Here is an example output:
```
User>hello world, write me a 2 sentence poem about the moon
Assistant> Here's a 2-sentence poem about the moon:
The moon glows softly in the midnight sky,
A beacon of wonder, as it passes by.
```
You may also send a POST request to the server:
```
curl http://localhost:5000/inference/chat_completion \
-H "Content-Type: application/json" \
-d '{
"model": "Llama3.2-3B-Instruct",
"messages": [
{"role": "system", "content": "You are a helpful assistant."},
{"role": "user", "content": "Write me a 2 sentence poem about the moon"}
],
"sampling_params": {"temperature": 0.7, "seed": 42, "max_tokens": 512}
}'
Output:
{'completion_message': {'role': 'assistant',
'content': 'The moon glows softly in the midnight sky, \nA beacon of wonder, as it catches the eye.',
'stop_reason': 'out_of_tokens',
'tool_calls': []},
'logprobs': null}
```
Similarly you can test safety (if you configured llama-guard and/or prompt-guard shields) by:
```
python -m llama_stack.apis.safety.client localhost 5000
```
Check out our client SDKs for connecting to Llama Stack server in your preferred language, you can choose from [python](https://github.com/meta-llama/llama-stack-client-python), [node](https://github.com/meta-llama/llama-stack-client-node), [swift](https://github.com/meta-llama/llama-stack-client-swift), and [kotlin](https://github.com/meta-llama/llama-stack-client-kotlin) programming languages to quickly build your applications.

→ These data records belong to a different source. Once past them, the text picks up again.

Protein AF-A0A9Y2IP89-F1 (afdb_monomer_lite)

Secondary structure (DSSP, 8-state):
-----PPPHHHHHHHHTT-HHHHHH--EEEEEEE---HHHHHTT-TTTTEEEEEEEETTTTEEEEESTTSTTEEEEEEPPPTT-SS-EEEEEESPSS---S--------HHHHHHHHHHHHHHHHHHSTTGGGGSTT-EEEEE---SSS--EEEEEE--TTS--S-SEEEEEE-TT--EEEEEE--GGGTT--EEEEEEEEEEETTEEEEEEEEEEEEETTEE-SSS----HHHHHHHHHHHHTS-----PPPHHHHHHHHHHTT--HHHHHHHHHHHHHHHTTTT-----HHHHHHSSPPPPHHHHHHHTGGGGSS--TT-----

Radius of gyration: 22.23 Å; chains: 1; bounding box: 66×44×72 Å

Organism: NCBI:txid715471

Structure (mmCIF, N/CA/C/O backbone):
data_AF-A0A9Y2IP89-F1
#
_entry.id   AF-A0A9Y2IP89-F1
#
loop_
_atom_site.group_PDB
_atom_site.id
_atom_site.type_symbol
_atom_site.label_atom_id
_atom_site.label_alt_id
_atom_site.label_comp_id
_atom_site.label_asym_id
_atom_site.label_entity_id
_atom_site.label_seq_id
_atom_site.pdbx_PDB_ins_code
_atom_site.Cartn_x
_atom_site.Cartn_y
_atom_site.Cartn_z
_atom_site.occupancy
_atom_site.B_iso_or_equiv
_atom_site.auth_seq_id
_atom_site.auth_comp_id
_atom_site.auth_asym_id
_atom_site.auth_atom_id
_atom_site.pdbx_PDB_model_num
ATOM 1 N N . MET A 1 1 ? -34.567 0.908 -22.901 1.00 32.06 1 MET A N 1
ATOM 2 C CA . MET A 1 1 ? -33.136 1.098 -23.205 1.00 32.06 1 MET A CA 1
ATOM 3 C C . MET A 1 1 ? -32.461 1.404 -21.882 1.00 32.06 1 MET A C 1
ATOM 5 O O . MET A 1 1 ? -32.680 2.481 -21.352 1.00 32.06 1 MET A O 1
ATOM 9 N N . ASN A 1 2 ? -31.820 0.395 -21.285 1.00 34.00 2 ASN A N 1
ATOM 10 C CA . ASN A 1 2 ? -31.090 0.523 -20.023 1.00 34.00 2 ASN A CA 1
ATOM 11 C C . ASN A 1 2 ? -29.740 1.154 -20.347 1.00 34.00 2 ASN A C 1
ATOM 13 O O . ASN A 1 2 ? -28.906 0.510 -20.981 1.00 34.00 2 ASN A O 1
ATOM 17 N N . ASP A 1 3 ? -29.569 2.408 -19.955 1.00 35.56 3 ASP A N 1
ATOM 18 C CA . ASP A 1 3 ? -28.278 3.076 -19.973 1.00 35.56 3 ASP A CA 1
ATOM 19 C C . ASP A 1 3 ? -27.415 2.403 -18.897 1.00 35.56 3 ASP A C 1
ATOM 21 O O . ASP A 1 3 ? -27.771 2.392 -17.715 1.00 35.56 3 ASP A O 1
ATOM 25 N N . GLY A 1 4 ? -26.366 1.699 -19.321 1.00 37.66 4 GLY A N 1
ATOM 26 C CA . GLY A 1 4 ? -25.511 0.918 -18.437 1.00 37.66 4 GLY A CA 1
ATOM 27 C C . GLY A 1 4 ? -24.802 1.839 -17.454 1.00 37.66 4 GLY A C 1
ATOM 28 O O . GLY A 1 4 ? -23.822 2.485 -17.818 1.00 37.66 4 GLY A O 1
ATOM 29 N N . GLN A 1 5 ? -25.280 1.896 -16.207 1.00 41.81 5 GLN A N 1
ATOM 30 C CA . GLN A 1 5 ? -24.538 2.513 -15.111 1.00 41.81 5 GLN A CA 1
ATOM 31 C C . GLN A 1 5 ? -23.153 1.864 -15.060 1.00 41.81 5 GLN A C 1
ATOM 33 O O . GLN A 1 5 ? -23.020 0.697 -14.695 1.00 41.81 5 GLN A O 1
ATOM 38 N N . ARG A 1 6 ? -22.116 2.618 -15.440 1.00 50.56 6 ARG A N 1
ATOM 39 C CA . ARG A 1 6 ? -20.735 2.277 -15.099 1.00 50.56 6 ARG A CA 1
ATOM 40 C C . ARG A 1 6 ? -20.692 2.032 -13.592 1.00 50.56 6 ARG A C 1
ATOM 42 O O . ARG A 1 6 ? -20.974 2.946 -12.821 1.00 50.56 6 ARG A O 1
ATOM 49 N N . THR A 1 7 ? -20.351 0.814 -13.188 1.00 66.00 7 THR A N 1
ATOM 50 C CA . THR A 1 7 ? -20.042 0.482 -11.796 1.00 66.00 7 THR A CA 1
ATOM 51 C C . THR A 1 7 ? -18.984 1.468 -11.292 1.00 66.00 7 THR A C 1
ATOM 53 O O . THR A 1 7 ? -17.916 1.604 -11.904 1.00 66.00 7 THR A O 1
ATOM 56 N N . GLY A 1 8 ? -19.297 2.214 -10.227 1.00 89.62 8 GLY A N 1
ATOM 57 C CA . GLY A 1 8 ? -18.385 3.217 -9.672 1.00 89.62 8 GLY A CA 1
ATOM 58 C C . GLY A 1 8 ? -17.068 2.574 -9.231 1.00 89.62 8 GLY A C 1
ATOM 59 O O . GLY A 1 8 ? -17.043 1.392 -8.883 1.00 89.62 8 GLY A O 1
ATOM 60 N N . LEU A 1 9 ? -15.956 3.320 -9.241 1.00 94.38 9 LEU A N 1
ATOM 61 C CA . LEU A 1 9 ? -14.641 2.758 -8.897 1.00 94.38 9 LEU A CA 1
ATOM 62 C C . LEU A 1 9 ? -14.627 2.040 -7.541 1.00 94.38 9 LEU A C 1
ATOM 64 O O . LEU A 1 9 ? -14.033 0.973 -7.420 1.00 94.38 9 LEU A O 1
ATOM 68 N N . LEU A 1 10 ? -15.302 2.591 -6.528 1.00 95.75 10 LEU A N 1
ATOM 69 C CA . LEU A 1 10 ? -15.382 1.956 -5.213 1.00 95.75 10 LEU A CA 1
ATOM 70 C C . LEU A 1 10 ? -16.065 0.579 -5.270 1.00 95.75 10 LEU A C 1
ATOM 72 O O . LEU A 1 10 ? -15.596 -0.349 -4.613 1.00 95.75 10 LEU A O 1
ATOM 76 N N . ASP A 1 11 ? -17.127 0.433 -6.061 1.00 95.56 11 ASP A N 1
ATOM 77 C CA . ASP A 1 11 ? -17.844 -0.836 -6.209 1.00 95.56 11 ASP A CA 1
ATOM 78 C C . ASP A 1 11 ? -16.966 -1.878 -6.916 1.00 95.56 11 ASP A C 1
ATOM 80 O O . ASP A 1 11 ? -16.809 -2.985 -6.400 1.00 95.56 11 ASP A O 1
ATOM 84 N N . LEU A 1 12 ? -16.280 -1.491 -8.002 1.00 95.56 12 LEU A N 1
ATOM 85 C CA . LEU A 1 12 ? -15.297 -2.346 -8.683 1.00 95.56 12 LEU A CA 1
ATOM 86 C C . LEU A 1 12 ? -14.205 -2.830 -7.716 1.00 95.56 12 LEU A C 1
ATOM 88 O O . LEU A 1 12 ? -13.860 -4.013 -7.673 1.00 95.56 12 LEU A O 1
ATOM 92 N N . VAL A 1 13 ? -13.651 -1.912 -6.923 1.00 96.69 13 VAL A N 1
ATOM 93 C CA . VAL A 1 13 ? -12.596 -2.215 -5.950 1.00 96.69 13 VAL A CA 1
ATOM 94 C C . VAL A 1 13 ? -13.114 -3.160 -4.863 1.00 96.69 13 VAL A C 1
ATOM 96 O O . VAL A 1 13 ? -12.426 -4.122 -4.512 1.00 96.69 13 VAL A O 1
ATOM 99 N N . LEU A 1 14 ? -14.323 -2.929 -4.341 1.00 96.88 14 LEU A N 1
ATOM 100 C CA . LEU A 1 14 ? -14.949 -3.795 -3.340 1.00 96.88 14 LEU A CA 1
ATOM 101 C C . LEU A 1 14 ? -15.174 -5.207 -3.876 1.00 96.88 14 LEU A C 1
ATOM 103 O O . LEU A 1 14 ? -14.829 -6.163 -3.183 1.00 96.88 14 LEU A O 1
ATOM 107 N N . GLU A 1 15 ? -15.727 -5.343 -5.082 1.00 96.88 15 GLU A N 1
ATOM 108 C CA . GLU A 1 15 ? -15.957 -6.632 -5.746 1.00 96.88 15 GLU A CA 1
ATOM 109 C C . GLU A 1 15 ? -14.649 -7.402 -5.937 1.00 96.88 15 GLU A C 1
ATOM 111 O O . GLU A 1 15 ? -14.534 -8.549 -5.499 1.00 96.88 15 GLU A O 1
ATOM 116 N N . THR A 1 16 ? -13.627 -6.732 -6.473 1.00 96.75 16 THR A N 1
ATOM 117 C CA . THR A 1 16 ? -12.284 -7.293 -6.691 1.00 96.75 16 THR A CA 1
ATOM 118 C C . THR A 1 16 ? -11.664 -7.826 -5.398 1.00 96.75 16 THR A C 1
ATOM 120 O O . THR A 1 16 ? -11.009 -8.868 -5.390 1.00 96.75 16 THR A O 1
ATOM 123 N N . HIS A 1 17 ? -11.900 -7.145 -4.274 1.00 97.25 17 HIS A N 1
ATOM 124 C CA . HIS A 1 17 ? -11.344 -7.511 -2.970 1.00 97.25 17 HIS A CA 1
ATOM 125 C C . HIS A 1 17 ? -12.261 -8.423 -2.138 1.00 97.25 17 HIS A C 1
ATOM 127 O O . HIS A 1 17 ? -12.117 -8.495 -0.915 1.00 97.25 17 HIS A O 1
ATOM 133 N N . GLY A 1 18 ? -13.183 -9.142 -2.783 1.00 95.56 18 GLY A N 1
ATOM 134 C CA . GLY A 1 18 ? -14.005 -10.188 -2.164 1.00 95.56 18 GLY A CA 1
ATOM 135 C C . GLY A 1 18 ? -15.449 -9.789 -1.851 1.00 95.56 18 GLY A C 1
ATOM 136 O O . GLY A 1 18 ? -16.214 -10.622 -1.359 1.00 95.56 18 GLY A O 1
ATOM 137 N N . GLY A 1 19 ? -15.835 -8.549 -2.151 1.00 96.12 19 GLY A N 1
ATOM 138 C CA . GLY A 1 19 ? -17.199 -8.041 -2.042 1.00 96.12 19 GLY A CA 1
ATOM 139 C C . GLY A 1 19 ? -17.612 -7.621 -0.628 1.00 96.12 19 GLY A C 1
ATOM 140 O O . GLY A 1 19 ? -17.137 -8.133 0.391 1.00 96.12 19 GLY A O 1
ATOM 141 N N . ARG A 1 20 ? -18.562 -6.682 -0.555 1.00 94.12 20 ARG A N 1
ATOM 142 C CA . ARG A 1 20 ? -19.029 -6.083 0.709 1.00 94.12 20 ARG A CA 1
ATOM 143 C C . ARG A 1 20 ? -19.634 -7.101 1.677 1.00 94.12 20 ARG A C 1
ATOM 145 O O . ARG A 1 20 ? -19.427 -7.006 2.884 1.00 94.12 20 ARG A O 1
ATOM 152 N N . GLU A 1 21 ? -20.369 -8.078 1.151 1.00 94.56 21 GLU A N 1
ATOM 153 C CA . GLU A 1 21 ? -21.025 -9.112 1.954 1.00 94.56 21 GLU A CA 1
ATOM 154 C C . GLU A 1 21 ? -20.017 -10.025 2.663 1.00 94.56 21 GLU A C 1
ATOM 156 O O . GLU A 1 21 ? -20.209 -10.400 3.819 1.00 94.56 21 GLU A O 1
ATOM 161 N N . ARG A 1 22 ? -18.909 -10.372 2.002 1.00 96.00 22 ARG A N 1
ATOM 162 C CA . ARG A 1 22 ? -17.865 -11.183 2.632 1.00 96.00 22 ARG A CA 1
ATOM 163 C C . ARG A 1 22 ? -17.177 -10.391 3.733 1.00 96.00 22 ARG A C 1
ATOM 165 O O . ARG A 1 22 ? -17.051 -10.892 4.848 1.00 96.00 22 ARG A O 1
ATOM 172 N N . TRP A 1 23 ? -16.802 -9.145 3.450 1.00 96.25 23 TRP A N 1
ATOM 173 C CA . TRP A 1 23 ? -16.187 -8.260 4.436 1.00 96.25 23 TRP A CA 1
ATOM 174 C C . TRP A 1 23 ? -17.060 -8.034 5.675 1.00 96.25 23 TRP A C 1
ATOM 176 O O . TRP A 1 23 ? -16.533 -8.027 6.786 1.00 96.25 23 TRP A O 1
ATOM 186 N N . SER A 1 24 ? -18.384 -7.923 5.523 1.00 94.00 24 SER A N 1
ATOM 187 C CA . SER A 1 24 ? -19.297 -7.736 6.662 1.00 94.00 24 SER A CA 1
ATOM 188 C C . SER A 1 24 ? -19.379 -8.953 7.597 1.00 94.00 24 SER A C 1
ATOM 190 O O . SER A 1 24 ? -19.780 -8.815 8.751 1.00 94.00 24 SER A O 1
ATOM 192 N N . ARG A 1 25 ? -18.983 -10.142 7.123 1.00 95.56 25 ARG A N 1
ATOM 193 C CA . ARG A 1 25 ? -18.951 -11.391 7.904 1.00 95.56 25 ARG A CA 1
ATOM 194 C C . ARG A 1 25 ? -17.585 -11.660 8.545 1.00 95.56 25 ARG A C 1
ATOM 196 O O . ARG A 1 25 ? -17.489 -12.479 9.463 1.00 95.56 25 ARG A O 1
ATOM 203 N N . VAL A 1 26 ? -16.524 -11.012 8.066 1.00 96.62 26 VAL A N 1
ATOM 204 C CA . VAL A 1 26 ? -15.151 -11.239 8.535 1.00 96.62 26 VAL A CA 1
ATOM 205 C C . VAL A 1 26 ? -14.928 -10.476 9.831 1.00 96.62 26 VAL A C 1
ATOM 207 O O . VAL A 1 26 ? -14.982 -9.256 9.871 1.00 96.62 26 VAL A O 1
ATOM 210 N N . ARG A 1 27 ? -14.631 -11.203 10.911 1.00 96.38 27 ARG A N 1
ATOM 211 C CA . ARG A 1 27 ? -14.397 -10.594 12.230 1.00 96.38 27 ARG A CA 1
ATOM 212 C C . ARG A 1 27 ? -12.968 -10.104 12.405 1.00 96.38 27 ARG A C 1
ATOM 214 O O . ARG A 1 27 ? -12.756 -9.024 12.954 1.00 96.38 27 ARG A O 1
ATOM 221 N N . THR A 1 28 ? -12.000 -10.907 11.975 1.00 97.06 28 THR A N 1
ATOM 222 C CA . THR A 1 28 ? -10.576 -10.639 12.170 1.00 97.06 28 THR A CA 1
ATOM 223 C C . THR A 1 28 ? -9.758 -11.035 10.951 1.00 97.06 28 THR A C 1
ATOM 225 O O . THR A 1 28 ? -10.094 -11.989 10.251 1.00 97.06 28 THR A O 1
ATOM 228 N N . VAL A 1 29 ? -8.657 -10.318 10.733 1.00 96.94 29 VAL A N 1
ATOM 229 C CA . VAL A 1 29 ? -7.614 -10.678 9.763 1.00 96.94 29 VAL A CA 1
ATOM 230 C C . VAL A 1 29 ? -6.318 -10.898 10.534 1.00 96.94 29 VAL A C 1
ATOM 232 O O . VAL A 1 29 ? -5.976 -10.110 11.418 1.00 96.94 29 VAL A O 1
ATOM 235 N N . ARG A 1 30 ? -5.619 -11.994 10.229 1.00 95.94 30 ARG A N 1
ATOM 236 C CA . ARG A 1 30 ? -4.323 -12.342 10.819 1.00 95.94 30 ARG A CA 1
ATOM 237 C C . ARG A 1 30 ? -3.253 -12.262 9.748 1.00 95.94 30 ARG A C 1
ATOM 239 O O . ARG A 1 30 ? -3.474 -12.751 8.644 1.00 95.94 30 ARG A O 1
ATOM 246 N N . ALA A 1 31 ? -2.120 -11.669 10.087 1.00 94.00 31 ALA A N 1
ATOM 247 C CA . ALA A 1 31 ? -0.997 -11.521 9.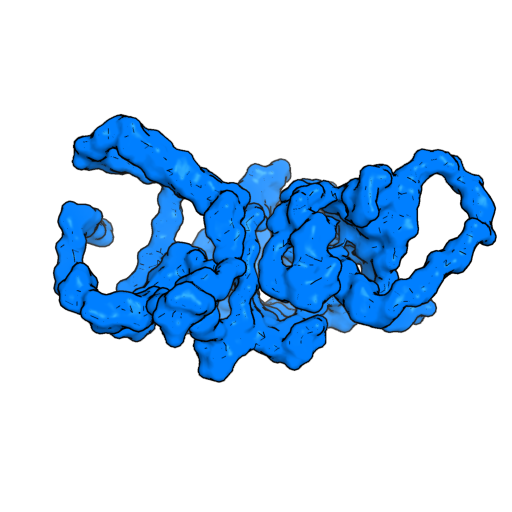179 1.00 94.00 31 ALA A CA 1
ATOM 248 C C . ALA A 1 31 ? 0.321 -11.703 9.931 1.00 94.00 31 ALA A C 1
ATOM 250 O O . ALA A 1 31 ? 0.426 -11.335 11.103 1.00 94.00 31 ALA A O 1
ATOM 251 N N . HIS A 1 32 ? 1.314 -12.230 9.223 1.00 92.25 32 HIS A N 1
ATOM 252 C CA . HIS A 1 32 ? 2.704 -12.197 9.649 1.00 92.25 32 HIS A CA 1
ATOM 253 C C . HIS A 1 32 ? 3.378 -10.988 8.998 1.00 92.25 32 HIS A C 1
ATOM 255 O O . HIS A 1 32 ? 3.305 -10.820 7.781 1.00 92.25 32 HIS A O 1
ATOM 261 N N . LEU A 1 33 ? 3.982 -10.119 9.803 1.00 89.00 33 LEU A N 1
ATOM 262 C CA . LEU A 1 33 ? 4.528 -8.844 9.357 1.00 89.00 33 LEU A CA 1
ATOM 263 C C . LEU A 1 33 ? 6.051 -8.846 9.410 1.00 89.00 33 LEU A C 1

You can find more example scripts with client SDKs to talk with the Llama Stack server in our [llama-stack-apps](https://github.com/meta-llama/llama-stack-apps/tree/main/examples) repo.
## Advanced Guides
Please see our [Building a LLama Stack Distribution](./building_distro.md) guide for more details on how to assemble your own Llama Stack Distribution.